- Assignment
Give back exactly the first lines of the entries below, through the line with "data_AF-A0A927P1W1-F1".

START Dataset records

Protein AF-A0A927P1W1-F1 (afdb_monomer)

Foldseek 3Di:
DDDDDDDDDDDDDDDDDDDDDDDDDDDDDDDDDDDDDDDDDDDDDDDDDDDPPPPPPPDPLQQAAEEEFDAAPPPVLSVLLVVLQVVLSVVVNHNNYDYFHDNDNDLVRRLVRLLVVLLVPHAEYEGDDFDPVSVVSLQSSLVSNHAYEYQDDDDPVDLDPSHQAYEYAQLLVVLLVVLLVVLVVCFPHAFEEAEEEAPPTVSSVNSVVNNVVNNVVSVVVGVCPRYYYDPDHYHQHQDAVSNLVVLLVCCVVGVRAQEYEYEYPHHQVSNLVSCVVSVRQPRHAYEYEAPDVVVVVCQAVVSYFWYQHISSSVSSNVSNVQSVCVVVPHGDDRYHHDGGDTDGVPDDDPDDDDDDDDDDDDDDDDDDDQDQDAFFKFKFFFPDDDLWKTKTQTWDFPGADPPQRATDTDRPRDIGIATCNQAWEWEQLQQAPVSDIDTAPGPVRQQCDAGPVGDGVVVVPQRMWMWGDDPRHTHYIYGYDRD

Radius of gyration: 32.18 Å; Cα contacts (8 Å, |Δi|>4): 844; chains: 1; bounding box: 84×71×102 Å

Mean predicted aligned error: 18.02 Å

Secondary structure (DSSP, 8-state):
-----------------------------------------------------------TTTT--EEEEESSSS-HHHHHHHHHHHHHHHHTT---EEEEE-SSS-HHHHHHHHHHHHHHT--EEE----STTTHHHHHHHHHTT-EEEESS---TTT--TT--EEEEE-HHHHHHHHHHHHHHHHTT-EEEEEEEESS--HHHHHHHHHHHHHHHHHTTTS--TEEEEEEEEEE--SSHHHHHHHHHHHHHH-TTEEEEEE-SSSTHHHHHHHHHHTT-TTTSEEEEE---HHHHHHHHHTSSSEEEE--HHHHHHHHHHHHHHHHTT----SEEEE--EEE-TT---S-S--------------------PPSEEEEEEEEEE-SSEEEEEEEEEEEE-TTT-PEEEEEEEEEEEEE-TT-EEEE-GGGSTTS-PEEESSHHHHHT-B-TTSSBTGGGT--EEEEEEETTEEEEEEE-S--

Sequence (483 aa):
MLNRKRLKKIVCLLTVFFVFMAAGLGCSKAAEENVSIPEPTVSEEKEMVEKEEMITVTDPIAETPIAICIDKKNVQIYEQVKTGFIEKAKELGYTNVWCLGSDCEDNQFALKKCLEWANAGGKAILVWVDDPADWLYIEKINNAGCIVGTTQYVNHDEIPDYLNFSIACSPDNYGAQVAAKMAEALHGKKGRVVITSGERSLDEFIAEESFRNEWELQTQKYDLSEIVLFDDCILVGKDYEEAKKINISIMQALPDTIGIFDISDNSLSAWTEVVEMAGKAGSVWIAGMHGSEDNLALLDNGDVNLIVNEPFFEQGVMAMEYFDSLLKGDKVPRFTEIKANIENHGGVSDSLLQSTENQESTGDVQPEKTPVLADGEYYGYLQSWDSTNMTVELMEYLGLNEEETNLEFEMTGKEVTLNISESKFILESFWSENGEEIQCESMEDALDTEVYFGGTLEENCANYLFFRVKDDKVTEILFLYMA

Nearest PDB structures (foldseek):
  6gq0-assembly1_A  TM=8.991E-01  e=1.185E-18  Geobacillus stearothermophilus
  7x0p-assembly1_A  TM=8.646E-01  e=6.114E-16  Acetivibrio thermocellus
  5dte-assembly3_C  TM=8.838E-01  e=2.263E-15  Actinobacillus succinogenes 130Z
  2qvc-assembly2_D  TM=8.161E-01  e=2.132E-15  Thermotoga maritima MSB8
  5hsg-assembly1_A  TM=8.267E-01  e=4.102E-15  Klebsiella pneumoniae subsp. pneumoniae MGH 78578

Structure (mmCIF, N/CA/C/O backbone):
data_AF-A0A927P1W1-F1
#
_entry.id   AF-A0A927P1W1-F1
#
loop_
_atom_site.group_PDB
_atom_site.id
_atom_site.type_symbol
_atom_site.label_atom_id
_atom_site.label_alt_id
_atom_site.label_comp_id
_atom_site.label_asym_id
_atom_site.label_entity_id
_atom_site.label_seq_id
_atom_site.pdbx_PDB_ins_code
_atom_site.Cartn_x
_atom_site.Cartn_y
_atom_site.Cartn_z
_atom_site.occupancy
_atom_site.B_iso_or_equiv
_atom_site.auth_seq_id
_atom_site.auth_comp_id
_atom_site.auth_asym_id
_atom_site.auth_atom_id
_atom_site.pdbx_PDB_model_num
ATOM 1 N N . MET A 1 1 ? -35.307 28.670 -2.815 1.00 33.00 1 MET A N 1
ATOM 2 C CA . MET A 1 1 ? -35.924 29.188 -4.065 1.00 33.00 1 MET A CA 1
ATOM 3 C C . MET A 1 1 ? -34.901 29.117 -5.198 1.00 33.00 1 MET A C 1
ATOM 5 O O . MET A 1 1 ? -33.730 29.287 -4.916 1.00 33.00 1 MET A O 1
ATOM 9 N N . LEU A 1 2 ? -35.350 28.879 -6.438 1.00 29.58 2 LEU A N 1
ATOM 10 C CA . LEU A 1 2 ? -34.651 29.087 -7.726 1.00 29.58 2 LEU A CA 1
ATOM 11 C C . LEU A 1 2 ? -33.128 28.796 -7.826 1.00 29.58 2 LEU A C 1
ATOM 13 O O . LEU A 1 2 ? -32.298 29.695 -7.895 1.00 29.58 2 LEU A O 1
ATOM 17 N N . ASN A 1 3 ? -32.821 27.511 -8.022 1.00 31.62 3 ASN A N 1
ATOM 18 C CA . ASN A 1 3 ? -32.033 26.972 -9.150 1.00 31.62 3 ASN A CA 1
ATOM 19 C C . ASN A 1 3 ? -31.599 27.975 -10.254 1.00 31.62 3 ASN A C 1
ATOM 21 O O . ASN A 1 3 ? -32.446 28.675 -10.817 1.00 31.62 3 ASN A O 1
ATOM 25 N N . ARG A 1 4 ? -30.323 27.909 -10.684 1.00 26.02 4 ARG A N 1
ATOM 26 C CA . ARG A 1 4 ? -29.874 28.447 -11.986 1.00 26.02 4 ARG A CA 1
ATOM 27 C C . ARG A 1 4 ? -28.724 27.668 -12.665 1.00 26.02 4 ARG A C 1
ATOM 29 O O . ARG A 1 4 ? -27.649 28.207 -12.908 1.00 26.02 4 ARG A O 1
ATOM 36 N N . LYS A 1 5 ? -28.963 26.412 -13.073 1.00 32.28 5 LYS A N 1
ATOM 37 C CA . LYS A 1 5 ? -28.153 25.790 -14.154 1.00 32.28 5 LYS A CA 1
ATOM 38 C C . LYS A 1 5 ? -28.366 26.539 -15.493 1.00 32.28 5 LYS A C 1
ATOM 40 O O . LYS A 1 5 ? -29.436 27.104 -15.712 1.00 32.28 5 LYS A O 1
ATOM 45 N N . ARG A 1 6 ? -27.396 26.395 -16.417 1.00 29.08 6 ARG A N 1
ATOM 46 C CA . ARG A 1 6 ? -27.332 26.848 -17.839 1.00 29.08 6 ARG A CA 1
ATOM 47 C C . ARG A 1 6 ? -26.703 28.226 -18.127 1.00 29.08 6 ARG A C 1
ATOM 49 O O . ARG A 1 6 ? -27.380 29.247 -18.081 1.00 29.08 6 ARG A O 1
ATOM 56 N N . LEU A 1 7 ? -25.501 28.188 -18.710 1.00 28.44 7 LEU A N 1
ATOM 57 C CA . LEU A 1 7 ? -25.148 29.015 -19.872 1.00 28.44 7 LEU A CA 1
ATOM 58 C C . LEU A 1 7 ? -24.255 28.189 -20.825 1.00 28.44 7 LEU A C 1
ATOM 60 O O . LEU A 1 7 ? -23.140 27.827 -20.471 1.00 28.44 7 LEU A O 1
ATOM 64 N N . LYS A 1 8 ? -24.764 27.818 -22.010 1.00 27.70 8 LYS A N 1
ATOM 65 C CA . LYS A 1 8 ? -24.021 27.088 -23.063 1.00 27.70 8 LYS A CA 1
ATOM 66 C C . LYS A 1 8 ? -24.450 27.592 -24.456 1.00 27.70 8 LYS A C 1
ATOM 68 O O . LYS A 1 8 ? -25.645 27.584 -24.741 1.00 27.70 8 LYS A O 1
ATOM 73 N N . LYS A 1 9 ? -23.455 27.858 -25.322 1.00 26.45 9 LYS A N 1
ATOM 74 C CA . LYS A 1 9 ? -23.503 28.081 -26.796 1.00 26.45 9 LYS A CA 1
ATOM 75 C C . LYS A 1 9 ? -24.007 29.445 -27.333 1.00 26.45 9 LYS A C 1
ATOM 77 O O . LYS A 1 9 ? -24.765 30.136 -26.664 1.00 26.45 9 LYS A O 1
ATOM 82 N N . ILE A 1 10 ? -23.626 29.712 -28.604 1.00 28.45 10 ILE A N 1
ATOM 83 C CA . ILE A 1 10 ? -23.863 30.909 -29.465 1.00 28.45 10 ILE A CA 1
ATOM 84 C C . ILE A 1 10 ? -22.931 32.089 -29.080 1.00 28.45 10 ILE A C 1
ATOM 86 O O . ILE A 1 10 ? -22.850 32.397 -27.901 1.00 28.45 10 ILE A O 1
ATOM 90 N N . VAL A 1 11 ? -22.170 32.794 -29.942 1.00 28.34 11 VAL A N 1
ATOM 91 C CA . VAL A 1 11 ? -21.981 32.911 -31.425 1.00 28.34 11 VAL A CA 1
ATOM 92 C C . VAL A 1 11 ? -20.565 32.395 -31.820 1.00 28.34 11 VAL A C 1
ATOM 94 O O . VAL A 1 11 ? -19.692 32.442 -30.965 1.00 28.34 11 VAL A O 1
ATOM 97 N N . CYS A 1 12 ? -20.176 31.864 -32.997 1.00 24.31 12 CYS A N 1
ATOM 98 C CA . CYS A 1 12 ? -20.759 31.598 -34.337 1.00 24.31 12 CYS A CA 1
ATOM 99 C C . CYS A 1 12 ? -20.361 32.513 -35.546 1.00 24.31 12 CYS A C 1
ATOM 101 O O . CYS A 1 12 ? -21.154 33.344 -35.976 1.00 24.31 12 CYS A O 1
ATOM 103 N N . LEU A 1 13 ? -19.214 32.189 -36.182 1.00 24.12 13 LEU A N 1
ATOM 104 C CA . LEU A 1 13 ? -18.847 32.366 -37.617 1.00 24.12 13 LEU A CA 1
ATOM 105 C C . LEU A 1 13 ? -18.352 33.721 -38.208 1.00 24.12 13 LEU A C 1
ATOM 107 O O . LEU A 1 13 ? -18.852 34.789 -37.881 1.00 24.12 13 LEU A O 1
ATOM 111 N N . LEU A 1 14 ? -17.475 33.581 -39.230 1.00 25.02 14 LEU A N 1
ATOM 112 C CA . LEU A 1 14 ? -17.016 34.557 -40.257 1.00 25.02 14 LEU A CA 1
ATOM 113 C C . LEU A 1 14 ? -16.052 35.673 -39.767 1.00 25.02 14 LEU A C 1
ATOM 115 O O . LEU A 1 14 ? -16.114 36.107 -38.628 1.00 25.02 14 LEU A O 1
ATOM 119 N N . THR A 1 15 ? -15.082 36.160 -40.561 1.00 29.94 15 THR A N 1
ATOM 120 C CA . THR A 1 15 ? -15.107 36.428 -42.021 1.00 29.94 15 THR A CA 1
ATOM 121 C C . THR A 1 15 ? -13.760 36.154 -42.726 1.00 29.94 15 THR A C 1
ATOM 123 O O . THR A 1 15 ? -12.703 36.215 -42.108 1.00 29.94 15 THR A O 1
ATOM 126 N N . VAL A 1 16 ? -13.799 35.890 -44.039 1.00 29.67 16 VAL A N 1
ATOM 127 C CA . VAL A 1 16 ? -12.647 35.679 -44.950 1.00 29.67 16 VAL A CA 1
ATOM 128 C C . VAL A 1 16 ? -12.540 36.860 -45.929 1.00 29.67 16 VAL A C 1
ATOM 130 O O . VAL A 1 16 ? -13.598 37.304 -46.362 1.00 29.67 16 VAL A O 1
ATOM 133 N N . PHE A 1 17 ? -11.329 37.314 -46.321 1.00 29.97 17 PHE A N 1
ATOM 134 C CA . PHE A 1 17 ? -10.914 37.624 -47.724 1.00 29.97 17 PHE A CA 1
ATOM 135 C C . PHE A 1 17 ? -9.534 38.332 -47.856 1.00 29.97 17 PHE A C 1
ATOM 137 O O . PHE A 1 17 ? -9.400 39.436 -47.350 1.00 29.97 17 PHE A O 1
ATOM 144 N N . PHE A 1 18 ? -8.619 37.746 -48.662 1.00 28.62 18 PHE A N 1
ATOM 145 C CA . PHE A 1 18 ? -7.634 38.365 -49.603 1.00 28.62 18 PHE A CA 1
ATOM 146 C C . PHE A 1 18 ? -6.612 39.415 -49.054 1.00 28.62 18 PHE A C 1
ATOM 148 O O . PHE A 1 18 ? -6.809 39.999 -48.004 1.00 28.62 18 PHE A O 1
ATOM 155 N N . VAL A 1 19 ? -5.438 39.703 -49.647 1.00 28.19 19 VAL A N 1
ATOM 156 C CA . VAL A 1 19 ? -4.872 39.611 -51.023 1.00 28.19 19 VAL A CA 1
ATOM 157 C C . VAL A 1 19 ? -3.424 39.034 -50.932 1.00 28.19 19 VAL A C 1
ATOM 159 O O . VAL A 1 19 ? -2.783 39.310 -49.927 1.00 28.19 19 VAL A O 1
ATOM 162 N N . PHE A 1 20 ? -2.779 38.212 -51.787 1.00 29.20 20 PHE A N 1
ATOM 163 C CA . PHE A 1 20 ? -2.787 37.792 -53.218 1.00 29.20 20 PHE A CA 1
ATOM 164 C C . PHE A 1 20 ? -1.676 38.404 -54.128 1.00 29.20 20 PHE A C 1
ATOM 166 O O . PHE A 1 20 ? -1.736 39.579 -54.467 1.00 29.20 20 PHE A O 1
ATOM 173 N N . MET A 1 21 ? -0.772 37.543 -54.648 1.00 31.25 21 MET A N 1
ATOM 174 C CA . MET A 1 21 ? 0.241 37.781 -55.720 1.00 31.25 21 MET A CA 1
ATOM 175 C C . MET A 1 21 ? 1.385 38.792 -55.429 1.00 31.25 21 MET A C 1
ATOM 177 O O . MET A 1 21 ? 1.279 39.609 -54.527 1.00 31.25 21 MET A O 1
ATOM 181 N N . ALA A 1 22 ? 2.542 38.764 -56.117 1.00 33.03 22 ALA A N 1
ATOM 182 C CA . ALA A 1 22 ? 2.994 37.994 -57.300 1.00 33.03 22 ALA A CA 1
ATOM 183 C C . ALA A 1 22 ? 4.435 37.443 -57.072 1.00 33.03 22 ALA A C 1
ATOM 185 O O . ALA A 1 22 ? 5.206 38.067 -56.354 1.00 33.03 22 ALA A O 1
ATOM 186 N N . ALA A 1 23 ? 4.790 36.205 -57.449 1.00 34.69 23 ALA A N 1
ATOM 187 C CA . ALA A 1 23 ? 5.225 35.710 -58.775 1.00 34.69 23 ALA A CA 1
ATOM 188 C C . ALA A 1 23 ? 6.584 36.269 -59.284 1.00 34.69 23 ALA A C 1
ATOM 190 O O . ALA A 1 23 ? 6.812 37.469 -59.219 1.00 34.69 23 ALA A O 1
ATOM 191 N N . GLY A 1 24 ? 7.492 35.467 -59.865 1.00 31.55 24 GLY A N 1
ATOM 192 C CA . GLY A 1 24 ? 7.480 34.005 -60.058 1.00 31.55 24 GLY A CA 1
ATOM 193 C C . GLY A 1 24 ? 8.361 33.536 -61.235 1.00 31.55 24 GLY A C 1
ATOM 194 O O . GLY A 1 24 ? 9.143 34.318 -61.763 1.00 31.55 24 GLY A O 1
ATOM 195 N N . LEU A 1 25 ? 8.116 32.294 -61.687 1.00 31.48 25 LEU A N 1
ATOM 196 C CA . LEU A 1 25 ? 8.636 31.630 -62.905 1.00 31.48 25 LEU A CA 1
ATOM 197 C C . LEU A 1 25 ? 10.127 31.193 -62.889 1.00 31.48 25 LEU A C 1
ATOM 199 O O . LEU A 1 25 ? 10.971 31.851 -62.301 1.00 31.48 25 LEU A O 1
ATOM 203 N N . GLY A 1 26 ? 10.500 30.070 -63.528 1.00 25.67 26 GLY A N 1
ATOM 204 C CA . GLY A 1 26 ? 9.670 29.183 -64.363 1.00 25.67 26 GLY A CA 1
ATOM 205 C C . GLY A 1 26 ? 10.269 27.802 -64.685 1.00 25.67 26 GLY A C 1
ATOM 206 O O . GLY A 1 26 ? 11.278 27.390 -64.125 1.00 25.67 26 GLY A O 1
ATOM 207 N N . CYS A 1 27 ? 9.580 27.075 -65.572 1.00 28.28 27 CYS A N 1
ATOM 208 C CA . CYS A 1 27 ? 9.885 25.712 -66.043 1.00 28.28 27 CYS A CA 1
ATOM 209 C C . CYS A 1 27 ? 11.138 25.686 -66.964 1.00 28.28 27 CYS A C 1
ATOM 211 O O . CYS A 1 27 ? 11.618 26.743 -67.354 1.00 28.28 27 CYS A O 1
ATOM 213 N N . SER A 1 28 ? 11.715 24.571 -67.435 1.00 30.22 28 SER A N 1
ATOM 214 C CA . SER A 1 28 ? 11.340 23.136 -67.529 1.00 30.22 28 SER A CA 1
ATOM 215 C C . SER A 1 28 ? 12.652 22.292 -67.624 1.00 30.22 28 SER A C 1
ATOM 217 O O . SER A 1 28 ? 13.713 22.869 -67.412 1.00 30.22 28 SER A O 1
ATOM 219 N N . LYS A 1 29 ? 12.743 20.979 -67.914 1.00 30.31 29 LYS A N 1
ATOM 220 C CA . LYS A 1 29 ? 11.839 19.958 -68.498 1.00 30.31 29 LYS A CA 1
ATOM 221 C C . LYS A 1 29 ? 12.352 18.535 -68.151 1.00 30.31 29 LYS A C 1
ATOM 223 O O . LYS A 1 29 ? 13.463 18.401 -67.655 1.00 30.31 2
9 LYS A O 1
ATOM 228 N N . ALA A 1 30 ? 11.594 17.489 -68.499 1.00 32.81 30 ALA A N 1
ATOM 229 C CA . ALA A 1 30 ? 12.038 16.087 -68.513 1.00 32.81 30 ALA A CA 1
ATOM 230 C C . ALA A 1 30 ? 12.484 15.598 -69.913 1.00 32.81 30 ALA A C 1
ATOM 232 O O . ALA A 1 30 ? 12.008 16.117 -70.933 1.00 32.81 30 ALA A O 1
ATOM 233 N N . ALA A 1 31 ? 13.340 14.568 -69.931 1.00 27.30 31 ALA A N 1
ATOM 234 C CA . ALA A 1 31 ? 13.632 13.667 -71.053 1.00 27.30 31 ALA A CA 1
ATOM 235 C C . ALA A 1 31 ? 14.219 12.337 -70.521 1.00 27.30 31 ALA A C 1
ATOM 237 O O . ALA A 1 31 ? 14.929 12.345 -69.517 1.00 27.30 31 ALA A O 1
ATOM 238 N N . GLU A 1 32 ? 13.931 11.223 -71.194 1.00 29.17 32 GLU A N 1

END Dataset records

- Answer to this problem
Protein AF-A0A927P1W1-F1 (afdb_monomer)

Foldseek 3Di:
DDDDDDDDDDDDDDDDDDDDDDDDDDDDDDDDDDDDDDDDDDDDDDDDDDDPPPPPPPDPLQQAAEEEFDAAPPPVLSVLLVVLQVVLSVVVNHNNYDYFHDNDNDLVRRLVRLLVVLLVPHAEYEGDDFDPVSVVSLQSSLVSNHAYEYQDDDDPVDLDPSHQAYEYAQLLVVLLVVLLVVLVVCFPHAFEEAEEEAPPTVSSVNSVVNNVVNNVVSVVVGVCPRYYYDPDHYHQHQDAVSNLVVLLVCCVVGVRAQEYEYEYPHHQVSNLVSCVVSVRQPRHAYEYEAPDVVVVVCQAVVSYFWYQHISSSVSSNVSNVQSVCVVVPHGDDRYHHDGGDTDGVPDDDPDDDDDDDDDDDDDDDDDDDQDQDAFFKFKFFFPDDDLWKTKTQTWDFPGADPPQRATDTDRPRDIGIATCNQAWEWEQLQQAPVSDIDTAPGPVRQQCDAGPVGDGVVVVPQRMWMWGDDPRHTHYIYGYDRD

Radius of gyration: 32.18 Å; Cα contacts (8 Å, |Δi|>4): 844; chains: 1; bounding box: 84×71×102 Å

Mean predicted aligned error: 18.02 Å

Secondary structure (DSSP, 8-state):
-----------------------------------------------------------TTTT--EEEEESSSS-HHHHHHHHHHHHHHHHTT---EEEEE-SSS-HHHHHHHHHHHHHHT--EEE----STTTHHHHHHHHHTT-EEEESS---TTT--TT--EEEEE-HHHHHHHHHHHHHHHHTT-EEEEEEEESS--HHHHHHHHHHHHHHHHHTTTS--TEEEEEEEEEE--SSHHHHHHHHHHHHHH-TTEEEEEE-SSSTHHHHHHHHHHTT-TTTSEEEEE---HHHHHHHHHTSSSEEEE--HHHHHHHHHHHHHHHHTT----SEEEE--EEE-TT---S-S--------------------PPSEEEEEEEEEE-SSEEEEEEEEEEEE-TTT-PEEEEEEEEEEEEE-TT-EEEE-GGGSTTS-PEEESSHHHHHT-B-TTSSBTGGGT--EEEEEEETTEEEEEEE-S--

Sequence (483 aa):
MLNRKRLKKIVCLLTVFFVFMAAGLGCSKAAEENVSIPEPTVSEEKEMVEKEEMITVTDPIAETPIAICIDKKNVQIYEQVKTGFIEKAKELGYTNVWCLGSDCEDNQFALKKCLEWANAGGKAILVWVDDPADWLYIEKINNAGCIVGTTQYVNHDEIPDYLNFSIACSPDNYGAQVAAKMAEALHGKKGRVVITSGERSLDEFIAEESFRNEWELQTQKYDLSEIVLFDDCILVGKDYEEAKKINISIMQALPDTIGIFDISDNSLSAWTEVVEMAGKAGSVWIAGMHGSEDNLALLDNGDVNLIVNEPFFEQGVMAMEYFDSLLKGDKVPRFTEIKANIENHGGVSDSLLQSTENQESTGDVQPEKTPVLADGEYYGYLQSWDSTNMTVELMEYLGLNEEETNLEFEMTGKEVTLNISESKFILESFWSENGEEIQCESMEDALDTEVYFGGTLEENCANYLFFRVKDDKVTEILFLYMA

Nearest PDB structures (foldseek):
  6gq0-assembly1_A  TM=8.991E-01  e=1.185E-18  Geobacillus stearothermophilus
  7x0p-assembly1_A  TM=8.646E-01  e=6.114E-16  Acetivibrio thermocellus
  5dte-assembly3_C  TM=8.838E-01  e=2.263E-15  Actinobacillus succinogenes 130Z
  2qvc-assembly2_D  TM=8.161E-01  e=2.132E-15  Thermotoga maritima MSB8
  5hsg-assembly1_A  TM=8.267E-01  e=4.102E-15  Klebsiella pneumoniae subsp. pneumoniae MGH 78578

Structure (mmCIF, N/CA/C/O backbone):
data_AF-A0A927P1W1-F1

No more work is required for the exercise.